(Data records)
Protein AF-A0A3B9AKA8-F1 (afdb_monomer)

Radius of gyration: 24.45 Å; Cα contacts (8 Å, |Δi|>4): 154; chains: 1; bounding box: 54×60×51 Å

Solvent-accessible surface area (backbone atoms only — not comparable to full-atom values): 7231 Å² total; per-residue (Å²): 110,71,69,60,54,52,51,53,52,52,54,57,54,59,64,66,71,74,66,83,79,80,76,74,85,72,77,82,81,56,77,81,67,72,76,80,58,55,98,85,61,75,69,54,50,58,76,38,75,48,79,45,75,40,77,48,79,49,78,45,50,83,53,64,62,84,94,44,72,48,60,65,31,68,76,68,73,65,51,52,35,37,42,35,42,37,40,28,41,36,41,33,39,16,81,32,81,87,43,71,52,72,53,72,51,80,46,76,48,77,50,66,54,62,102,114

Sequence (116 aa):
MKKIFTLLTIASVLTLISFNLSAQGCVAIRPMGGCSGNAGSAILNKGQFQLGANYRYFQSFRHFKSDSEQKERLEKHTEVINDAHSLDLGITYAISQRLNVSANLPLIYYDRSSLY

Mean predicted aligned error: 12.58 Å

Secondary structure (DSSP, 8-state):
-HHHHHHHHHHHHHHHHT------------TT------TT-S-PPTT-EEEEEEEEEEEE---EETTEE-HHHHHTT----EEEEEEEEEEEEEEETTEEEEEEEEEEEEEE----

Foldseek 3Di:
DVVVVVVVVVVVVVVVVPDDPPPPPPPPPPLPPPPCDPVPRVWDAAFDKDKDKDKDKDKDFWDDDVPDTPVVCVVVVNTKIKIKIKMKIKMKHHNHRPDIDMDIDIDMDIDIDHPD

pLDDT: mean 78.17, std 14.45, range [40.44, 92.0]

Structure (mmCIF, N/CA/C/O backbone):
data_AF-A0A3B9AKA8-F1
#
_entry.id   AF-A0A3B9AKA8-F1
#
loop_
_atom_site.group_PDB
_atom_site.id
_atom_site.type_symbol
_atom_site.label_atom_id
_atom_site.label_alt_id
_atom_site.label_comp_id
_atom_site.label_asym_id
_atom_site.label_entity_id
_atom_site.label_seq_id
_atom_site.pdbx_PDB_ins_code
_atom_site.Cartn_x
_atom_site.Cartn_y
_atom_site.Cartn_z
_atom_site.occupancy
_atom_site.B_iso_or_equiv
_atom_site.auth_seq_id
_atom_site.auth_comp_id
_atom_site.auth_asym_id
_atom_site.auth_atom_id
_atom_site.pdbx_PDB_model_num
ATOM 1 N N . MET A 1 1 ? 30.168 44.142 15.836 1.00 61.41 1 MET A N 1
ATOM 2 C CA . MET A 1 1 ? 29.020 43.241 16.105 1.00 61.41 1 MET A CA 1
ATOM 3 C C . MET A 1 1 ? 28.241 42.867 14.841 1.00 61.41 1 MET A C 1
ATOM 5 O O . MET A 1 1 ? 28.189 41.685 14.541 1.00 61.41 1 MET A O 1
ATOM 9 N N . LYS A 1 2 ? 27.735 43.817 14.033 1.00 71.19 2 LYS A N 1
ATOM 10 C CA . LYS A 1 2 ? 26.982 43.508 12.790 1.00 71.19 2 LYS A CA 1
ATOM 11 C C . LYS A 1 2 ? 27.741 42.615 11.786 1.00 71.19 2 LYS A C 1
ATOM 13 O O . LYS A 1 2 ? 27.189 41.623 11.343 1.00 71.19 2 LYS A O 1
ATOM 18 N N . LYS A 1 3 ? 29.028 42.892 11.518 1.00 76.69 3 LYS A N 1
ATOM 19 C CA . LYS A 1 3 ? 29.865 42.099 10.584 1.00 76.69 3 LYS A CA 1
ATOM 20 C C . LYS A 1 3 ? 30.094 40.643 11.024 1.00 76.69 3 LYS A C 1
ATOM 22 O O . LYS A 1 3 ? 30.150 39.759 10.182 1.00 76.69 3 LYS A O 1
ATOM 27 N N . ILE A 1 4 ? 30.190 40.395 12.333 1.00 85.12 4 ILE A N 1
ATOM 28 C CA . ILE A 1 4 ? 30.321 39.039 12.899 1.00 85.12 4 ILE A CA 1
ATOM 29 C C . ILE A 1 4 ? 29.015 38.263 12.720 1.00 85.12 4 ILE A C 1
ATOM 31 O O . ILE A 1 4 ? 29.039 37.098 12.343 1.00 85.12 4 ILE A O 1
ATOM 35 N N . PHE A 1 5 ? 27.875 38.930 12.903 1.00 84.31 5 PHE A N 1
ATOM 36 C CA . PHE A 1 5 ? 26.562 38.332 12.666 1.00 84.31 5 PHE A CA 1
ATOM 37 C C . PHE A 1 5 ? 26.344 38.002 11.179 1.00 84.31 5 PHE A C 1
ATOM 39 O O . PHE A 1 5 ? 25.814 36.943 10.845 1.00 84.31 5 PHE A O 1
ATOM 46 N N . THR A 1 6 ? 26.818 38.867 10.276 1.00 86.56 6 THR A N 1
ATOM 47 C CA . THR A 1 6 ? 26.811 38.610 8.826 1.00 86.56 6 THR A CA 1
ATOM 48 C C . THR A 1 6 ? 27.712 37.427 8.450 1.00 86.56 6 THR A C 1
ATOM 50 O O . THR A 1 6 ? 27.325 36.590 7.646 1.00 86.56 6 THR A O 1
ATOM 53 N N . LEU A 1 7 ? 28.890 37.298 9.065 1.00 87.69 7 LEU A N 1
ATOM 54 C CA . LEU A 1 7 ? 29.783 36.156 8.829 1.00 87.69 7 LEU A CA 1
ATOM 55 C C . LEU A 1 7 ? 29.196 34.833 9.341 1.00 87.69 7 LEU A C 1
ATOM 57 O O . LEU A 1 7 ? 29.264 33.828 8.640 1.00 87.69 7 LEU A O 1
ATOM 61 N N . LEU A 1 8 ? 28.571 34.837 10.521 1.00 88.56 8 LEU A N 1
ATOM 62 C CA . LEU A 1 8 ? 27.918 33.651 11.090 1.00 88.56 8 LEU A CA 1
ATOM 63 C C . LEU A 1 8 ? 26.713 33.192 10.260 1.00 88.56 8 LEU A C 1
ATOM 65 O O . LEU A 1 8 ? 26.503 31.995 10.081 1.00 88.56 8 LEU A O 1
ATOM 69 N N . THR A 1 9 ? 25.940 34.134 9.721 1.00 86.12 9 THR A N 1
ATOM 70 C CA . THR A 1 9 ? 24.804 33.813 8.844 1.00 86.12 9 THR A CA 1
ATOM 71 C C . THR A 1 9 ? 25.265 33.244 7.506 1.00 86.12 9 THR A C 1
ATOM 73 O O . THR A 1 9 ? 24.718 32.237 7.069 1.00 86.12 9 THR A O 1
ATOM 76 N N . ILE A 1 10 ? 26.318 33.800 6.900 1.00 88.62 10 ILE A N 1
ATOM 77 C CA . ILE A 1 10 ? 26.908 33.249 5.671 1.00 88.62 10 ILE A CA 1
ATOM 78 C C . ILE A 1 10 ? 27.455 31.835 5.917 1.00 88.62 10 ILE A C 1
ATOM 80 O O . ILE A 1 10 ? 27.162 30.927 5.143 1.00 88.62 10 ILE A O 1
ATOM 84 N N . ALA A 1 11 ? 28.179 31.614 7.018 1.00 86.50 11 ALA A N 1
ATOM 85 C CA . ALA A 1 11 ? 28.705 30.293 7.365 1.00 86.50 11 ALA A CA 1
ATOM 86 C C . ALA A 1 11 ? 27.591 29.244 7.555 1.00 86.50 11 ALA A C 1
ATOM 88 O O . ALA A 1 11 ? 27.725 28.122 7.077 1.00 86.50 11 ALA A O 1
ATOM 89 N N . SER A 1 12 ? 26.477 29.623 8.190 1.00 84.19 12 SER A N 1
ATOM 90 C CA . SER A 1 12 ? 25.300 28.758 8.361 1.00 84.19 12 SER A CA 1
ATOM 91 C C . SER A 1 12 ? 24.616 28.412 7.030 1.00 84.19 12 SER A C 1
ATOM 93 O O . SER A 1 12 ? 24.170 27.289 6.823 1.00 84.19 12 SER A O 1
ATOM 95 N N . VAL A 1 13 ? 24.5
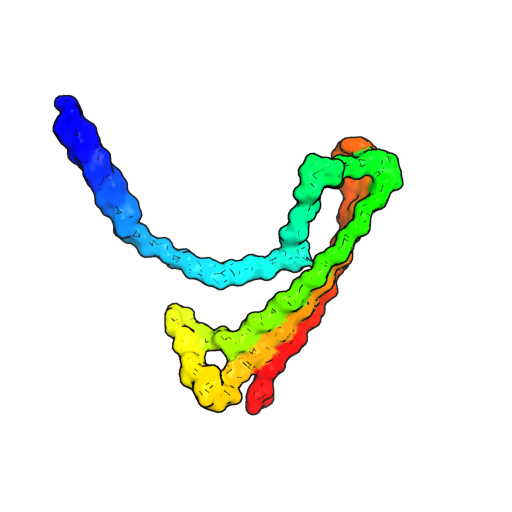64 29.351 6.082 1.00 85.44 13 VAL A N 1
ATOM 96 C CA . VAL A 1 13 ? 23.994 29.084 4.751 1.00 85.44 13 VAL A CA 1
ATOM 97 C C . VAL A 1 13 ? 24.893 28.144 3.945 1.00 85.44 13 VAL A C 1
ATOM 99 O O . VAL A 1 13 ? 24.386 27.235 3.292 1.00 85.44 13 VAL A O 1
ATOM 102 N N . LEU A 1 14 ? 26.220 28.302 4.018 1.00 83.56 14 LEU A N 1
ATOM 103 C CA . LEU A 1 14 ? 27.149 27.427 3.295 1.00 83.56 14 LEU A CA 1
ATOM 104 C C . LEU A 1 14 ? 27.114 25.971 3.781 1.00 83.56 14 LEU A C 1
ATOM 106 O O . LEU A 1 14 ? 27.294 25.066 2.968 1.00 83.56 14 LEU A O 1
ATOM 110 N N . THR A 1 15 ? 26.867 25.717 5.068 1.00 80.12 15 THR A N 1
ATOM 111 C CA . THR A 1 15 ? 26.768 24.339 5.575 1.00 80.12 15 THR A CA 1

YOUR ASSIGNMENT » Quote every line from the beginning of the entries up to and including the line that contains "ATOM 13 O O".

SOLUTION »
Protein AF-A0A3B9AKA8-F1 (afdb_monomer)

Radius of gyration: 24.45 Å; Cα contacts (8 Å, |Δi|>4): 154; chains: 1; bounding box: 54×60×51 Å

Solvent-accessible surface area (backbone atoms only — not comparable to full-atom values): 7231 Å² total; per-residue (Å²): 110,71,69,60,54,52,51,53,52,52,54,57,54,59,64,66,71,74,66,83,79,80,76,74,85,72,77,82,81,56,77,81,67,72,76,80,58,55,98,85,61,75,69,54,50,58,76,38,75,48,79,45,75,40,77,48,79,49,78,45,50,83,53,64,62,84,94,44,72,48,60,65,31,68,76,68,73,65,51,52,35,37,42,35,42,37,40,28,41,36,41,33,39,16,81,32,81,87,43,71,52,72,53,72,51,80,46,76,48,77,50,66,54,62,102,114

Sequence (116 aa):
MKKIFTLLTIASVLTLISFNLSAQGCVAIRPMGGCSGNAGSAILNKGQFQLGANYRYFQSFRHFKSDSEQKERLEKHTEVINDAHSLDLGITYAISQRLNVSANLPLIYYDRSSLY

Mean predicted aligned error: 12.58 Å

Secondary structure (DSSP, 8-state):
-HHHHHHHHHHHHHHHHT------------TT------TT-S-PPTT-EEEEEEEEEEEE---EETTEE-HHHHHTT----EEEEEEEEEEEEEEETTEEEEEEEEEEEEEE----

Foldseek 3Di:
DVVVVVVVVVVVVVVVVPDDPPPPPPPPPPLPPPPCDPVPRVWDAAFDKDKDKDKDKDKDFWDDDVPDTPVVCVVVVNTKIKIKIKMKIKMKHHNHRPDIDMDIDIDMDIDIDHPD

pLDDT: mean 78.17, std 14.45, range [40.44, 92.0]

Structure (mmCIF, N/CA/C/O backbone):
data_AF-A0A3B9AKA8-F1
#
_entry.id   AF-A0A3B9AKA8-F1
#
loop_
_atom_site.group_PDB
_atom_site.id
_atom_site.type_symbol
_atom_site.label_atom_id
_atom_site.label_alt_id
_atom_site.label_comp_id
_atom_site.label_asym_id
_atom_site.label_entity_id
_atom_site.label_seq_id
_atom_site.pdbx_PDB_ins_code
_atom_site.Cartn_x
_atom_site.Cartn_y
_atom_site.Cartn_z
_atom_site.occupancy
_atom_site.B_iso_or_equiv
_atom_site.auth_seq_id
_atom_site.auth_comp_id
_atom_site.auth_asym_id
_atom_site.auth_atom_id
_atom_site.pdbx_PDB_model_num
ATOM 1 N N . MET A 1 1 ? 30.168 44.142 15.836 1.00 61.41 1 MET A N 1
ATOM 2 C CA . MET A 1 1 ? 29.020 43.241 16.105 1.00 61.41 1 MET A CA 1
ATOM 3 C C . MET A 1 1 ? 28.241 42.867 14.841 1.00 61.41 1 MET A C 1
ATOM 5 O O . MET A 1 1 ? 28.189 41.685 14.541 1.00 61.41 1 MET A O 1
ATOM 9 N N . LYS A 1 2 ? 27.735 43.817 14.033 1.00 71.19 2 LYS A N 1
ATOM 10 C CA . LYS A 1 2 ? 26.982 43.508 12.790 1.00 71.19 2 LYS A CA 1
ATOM 11 C C . LYS A 1 2 ? 27.741 42.615 11.786 1.00 71.19 2 LYS A C 1
ATOM 13 O O . LYS A 1 2 ? 27.189 41.623 11.343 1.00 71.19 2 LYS A O 1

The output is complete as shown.